* **Entries provided**
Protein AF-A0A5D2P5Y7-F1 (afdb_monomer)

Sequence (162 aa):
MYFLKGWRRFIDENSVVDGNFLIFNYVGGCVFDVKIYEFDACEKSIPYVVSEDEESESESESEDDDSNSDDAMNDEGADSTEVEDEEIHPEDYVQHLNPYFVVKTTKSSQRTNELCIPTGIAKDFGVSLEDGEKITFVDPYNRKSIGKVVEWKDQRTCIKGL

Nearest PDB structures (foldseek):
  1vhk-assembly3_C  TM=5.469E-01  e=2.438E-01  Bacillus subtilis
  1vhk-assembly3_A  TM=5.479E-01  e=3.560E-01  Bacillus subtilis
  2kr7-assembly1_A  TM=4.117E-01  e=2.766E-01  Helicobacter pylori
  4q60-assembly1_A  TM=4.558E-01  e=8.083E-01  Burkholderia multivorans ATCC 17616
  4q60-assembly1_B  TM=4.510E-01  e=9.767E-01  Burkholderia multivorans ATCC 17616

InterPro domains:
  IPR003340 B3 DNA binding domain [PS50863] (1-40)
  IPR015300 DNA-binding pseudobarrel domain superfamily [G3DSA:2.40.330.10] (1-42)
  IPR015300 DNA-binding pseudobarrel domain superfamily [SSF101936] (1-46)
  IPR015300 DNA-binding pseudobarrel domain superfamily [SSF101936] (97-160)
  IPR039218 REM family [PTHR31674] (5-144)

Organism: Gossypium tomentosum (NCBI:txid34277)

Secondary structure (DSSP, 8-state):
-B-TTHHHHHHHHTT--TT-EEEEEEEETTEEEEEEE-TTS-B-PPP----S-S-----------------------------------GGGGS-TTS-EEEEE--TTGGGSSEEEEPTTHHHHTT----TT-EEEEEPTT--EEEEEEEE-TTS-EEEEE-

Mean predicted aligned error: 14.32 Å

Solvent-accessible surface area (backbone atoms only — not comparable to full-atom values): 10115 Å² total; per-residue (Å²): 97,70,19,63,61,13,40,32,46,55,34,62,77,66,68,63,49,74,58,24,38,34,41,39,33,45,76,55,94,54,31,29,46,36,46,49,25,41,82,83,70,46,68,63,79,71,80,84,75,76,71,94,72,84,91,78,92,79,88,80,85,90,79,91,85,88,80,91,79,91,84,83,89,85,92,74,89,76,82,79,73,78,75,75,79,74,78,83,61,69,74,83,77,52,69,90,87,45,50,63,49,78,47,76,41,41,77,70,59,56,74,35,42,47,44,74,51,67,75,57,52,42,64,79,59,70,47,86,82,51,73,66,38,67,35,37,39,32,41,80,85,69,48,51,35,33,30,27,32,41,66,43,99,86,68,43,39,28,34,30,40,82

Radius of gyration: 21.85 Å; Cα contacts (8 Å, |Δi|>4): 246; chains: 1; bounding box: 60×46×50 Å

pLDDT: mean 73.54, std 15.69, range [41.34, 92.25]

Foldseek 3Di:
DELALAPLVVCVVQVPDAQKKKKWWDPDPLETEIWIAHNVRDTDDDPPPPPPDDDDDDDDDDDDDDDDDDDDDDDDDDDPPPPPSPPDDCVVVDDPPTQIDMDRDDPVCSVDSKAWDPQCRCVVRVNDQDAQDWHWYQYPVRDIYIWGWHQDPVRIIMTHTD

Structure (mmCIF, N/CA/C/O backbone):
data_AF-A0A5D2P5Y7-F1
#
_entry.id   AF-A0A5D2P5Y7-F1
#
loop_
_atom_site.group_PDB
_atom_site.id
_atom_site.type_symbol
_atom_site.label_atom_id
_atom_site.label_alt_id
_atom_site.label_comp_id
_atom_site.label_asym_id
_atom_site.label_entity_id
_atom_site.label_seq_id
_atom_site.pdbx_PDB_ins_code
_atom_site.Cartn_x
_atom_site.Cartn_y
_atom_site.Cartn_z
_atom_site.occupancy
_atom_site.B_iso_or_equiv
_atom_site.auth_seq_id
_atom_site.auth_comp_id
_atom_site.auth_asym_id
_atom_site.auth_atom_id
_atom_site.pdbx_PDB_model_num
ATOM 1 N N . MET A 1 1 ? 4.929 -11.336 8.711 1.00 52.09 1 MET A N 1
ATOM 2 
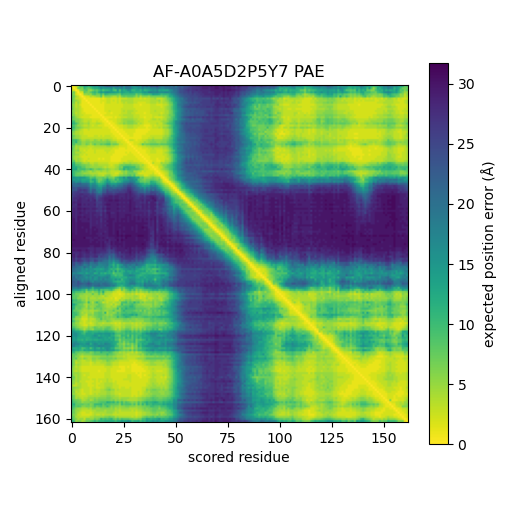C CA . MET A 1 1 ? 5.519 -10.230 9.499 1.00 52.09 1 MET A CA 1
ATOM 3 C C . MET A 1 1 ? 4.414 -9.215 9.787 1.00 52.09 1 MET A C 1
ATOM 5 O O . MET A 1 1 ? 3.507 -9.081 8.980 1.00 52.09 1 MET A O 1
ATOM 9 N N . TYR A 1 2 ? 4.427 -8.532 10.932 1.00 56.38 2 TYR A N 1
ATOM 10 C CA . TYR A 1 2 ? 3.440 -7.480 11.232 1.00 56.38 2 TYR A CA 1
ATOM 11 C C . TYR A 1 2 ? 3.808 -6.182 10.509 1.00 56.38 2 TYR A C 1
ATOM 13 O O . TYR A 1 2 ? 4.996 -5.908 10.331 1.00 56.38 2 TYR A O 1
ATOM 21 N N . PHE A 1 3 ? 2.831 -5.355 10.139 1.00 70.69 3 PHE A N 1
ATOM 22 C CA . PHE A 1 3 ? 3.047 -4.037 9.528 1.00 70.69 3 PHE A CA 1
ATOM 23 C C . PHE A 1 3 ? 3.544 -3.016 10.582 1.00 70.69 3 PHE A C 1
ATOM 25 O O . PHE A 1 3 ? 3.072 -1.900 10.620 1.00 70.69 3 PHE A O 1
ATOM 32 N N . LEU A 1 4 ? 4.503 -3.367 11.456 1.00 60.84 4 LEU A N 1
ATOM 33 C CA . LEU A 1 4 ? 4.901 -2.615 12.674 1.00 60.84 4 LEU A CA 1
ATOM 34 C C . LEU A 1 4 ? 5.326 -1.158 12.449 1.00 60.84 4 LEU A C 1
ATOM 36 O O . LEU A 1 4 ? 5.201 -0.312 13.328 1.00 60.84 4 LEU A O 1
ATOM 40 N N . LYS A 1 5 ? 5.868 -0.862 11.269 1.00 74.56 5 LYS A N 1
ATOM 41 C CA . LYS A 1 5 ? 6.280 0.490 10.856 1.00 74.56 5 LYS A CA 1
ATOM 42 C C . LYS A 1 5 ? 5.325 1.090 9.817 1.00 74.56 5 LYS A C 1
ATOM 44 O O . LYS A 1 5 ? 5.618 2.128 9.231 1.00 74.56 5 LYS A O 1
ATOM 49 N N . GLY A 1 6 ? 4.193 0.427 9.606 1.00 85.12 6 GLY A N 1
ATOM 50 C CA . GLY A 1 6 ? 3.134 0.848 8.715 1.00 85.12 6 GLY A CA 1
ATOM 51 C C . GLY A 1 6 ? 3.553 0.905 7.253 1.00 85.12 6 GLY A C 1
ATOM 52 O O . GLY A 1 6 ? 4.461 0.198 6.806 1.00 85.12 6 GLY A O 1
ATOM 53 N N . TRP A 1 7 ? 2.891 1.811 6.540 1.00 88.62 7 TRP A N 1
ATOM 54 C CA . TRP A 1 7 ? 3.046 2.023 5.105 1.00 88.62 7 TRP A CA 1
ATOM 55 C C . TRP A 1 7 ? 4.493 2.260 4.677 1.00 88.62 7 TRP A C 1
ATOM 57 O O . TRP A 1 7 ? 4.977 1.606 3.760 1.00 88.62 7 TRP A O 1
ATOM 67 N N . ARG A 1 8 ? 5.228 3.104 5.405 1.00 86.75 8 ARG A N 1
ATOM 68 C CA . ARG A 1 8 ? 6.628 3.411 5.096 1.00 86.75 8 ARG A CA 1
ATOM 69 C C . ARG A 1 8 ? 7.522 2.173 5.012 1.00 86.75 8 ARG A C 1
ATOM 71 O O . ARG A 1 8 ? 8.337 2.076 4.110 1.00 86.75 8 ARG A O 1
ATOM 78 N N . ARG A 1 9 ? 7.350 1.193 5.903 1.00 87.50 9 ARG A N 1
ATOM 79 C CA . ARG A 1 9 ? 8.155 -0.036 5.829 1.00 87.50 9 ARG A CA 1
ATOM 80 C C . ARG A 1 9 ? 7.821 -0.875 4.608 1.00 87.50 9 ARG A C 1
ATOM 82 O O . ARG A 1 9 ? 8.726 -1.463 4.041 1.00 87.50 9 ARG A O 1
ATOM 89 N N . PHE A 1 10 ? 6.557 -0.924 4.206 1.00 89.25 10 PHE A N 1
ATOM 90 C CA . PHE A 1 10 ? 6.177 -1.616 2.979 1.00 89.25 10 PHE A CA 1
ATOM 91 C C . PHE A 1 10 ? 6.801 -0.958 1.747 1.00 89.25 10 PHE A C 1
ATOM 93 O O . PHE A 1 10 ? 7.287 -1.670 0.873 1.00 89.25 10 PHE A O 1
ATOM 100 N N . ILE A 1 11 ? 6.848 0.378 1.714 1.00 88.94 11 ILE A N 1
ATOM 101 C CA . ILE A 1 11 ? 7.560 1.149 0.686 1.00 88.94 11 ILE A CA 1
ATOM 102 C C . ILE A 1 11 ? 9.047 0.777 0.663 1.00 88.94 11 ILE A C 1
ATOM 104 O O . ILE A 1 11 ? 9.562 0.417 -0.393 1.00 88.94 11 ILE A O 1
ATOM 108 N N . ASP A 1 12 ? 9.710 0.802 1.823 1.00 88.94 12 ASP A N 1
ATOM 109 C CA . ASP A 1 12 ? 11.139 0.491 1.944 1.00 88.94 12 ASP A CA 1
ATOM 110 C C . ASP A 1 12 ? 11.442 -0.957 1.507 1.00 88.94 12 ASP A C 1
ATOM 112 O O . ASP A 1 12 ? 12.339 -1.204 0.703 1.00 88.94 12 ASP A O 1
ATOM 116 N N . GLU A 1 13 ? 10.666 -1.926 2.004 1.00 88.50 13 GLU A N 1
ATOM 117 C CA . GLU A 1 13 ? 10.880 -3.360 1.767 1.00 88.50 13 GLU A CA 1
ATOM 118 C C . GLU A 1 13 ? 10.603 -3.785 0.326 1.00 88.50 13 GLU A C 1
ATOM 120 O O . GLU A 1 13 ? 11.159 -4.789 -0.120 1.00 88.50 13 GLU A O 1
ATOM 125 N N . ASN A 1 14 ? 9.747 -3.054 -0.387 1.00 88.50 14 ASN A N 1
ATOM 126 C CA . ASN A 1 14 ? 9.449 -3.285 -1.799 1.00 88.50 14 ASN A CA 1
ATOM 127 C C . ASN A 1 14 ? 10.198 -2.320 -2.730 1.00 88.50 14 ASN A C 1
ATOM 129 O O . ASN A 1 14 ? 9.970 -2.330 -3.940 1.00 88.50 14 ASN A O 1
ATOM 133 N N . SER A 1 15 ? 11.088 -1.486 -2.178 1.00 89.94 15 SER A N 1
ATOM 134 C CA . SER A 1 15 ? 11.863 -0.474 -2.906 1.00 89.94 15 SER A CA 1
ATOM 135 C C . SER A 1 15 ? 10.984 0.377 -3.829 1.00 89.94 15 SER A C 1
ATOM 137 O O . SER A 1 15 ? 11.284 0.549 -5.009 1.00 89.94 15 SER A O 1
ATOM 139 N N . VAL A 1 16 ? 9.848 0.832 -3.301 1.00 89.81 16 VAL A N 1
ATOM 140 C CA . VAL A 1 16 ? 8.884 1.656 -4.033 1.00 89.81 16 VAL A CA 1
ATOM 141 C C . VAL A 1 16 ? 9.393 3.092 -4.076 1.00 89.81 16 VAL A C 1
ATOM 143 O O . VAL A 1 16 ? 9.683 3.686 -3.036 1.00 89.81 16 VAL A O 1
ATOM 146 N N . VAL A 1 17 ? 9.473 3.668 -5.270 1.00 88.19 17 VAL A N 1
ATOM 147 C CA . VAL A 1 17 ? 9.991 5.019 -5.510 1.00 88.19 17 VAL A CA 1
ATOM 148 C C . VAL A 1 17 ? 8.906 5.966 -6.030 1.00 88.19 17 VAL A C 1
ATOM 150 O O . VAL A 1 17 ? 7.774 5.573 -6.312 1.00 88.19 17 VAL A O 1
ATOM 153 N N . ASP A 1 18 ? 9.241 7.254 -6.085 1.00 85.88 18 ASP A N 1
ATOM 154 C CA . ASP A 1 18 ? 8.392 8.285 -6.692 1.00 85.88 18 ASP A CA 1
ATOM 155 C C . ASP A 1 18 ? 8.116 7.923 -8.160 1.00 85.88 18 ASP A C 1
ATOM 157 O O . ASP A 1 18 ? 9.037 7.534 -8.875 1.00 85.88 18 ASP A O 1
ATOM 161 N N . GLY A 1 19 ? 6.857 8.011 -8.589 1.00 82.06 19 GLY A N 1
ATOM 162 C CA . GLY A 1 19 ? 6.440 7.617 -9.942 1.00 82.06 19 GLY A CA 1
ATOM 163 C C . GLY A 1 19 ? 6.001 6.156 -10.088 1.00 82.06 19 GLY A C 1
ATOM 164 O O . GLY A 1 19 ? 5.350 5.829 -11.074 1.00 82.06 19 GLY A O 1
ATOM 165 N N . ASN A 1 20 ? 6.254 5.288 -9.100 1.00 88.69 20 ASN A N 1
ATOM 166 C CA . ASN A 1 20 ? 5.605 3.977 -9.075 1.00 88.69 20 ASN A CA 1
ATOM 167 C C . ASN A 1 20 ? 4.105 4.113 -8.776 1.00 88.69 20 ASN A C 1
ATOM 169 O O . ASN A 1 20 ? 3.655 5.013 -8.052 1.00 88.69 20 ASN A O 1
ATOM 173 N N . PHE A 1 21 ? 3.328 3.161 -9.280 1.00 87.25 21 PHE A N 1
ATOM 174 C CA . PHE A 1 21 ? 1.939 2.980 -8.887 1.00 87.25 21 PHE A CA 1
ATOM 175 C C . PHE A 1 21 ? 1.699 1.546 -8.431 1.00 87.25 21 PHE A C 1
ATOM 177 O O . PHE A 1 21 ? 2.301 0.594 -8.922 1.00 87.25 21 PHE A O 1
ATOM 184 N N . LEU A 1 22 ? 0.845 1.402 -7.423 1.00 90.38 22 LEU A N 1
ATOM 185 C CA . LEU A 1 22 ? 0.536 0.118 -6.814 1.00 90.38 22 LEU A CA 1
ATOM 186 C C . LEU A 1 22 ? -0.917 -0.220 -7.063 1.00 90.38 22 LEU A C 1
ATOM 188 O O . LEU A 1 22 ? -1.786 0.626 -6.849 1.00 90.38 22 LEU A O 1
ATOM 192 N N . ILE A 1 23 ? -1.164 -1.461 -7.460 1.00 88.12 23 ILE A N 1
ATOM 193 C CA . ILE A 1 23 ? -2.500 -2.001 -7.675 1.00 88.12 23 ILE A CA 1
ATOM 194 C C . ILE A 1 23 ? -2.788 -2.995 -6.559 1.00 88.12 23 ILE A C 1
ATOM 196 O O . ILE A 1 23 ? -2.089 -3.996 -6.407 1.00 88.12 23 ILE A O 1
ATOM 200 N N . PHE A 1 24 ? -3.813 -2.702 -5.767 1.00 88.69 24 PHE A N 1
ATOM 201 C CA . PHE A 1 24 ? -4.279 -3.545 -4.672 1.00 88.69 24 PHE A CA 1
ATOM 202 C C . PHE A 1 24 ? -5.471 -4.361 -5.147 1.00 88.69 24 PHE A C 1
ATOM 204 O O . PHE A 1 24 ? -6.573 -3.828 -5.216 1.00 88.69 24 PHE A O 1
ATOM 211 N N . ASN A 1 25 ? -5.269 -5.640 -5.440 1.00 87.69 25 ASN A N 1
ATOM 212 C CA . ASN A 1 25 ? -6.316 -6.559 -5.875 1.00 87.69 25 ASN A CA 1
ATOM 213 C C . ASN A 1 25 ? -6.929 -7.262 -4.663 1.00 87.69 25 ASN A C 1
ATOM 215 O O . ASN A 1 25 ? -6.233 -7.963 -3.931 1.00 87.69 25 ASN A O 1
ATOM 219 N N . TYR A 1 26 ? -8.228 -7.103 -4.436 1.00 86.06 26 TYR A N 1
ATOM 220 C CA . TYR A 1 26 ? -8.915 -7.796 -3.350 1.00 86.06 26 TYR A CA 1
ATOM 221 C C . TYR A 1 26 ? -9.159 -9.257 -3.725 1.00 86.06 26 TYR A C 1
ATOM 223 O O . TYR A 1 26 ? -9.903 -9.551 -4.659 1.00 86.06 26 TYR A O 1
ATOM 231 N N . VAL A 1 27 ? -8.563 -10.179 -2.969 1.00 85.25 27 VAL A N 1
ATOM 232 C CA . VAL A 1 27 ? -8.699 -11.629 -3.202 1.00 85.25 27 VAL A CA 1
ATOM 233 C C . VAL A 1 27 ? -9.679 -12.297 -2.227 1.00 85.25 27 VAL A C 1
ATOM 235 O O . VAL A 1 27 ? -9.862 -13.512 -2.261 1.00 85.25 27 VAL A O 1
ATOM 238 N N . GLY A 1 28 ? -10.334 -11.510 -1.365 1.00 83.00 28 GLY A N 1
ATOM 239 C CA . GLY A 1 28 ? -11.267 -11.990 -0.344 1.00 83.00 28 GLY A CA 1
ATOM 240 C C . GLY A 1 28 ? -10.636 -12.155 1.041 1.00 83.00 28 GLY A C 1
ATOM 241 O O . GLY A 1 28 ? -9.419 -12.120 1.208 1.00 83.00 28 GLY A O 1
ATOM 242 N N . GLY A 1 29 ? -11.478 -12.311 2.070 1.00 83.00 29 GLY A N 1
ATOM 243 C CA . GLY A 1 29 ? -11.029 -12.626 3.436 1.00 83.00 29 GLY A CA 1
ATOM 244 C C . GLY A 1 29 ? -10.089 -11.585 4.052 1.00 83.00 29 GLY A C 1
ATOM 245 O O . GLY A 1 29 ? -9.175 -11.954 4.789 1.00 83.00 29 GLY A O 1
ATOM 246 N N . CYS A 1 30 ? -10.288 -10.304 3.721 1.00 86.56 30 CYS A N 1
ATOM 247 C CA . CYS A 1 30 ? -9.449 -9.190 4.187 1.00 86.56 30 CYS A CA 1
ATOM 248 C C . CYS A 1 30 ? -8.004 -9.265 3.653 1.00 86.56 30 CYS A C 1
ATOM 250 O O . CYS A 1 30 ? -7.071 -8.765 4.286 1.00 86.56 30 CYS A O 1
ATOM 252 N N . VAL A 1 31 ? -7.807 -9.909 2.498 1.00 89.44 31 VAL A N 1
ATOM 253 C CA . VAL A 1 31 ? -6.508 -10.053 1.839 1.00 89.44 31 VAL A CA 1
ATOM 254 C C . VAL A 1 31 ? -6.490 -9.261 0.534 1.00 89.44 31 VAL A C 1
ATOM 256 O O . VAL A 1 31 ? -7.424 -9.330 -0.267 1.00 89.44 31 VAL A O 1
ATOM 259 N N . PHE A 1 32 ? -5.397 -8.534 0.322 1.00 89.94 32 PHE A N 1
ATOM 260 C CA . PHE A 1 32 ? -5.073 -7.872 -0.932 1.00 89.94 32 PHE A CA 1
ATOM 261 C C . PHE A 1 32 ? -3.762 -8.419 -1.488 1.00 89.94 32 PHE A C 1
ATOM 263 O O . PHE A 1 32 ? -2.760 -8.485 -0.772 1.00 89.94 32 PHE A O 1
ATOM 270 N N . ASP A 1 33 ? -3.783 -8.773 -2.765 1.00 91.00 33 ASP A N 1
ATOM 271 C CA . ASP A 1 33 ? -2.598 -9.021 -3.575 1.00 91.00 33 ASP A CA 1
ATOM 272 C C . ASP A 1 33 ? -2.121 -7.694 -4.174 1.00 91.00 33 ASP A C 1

* **Exercise aim**
What lines in the listing contain "Bacillus"? Copy them all.

* **Output for this task**
  1vhk-assembly3_C  TM=5.469E-01  e=2.438E-01  Bacillus subtilis
  1vhk-assembly3_A  TM=5.479E-01  e=3.560E-01  Bacillus subtilis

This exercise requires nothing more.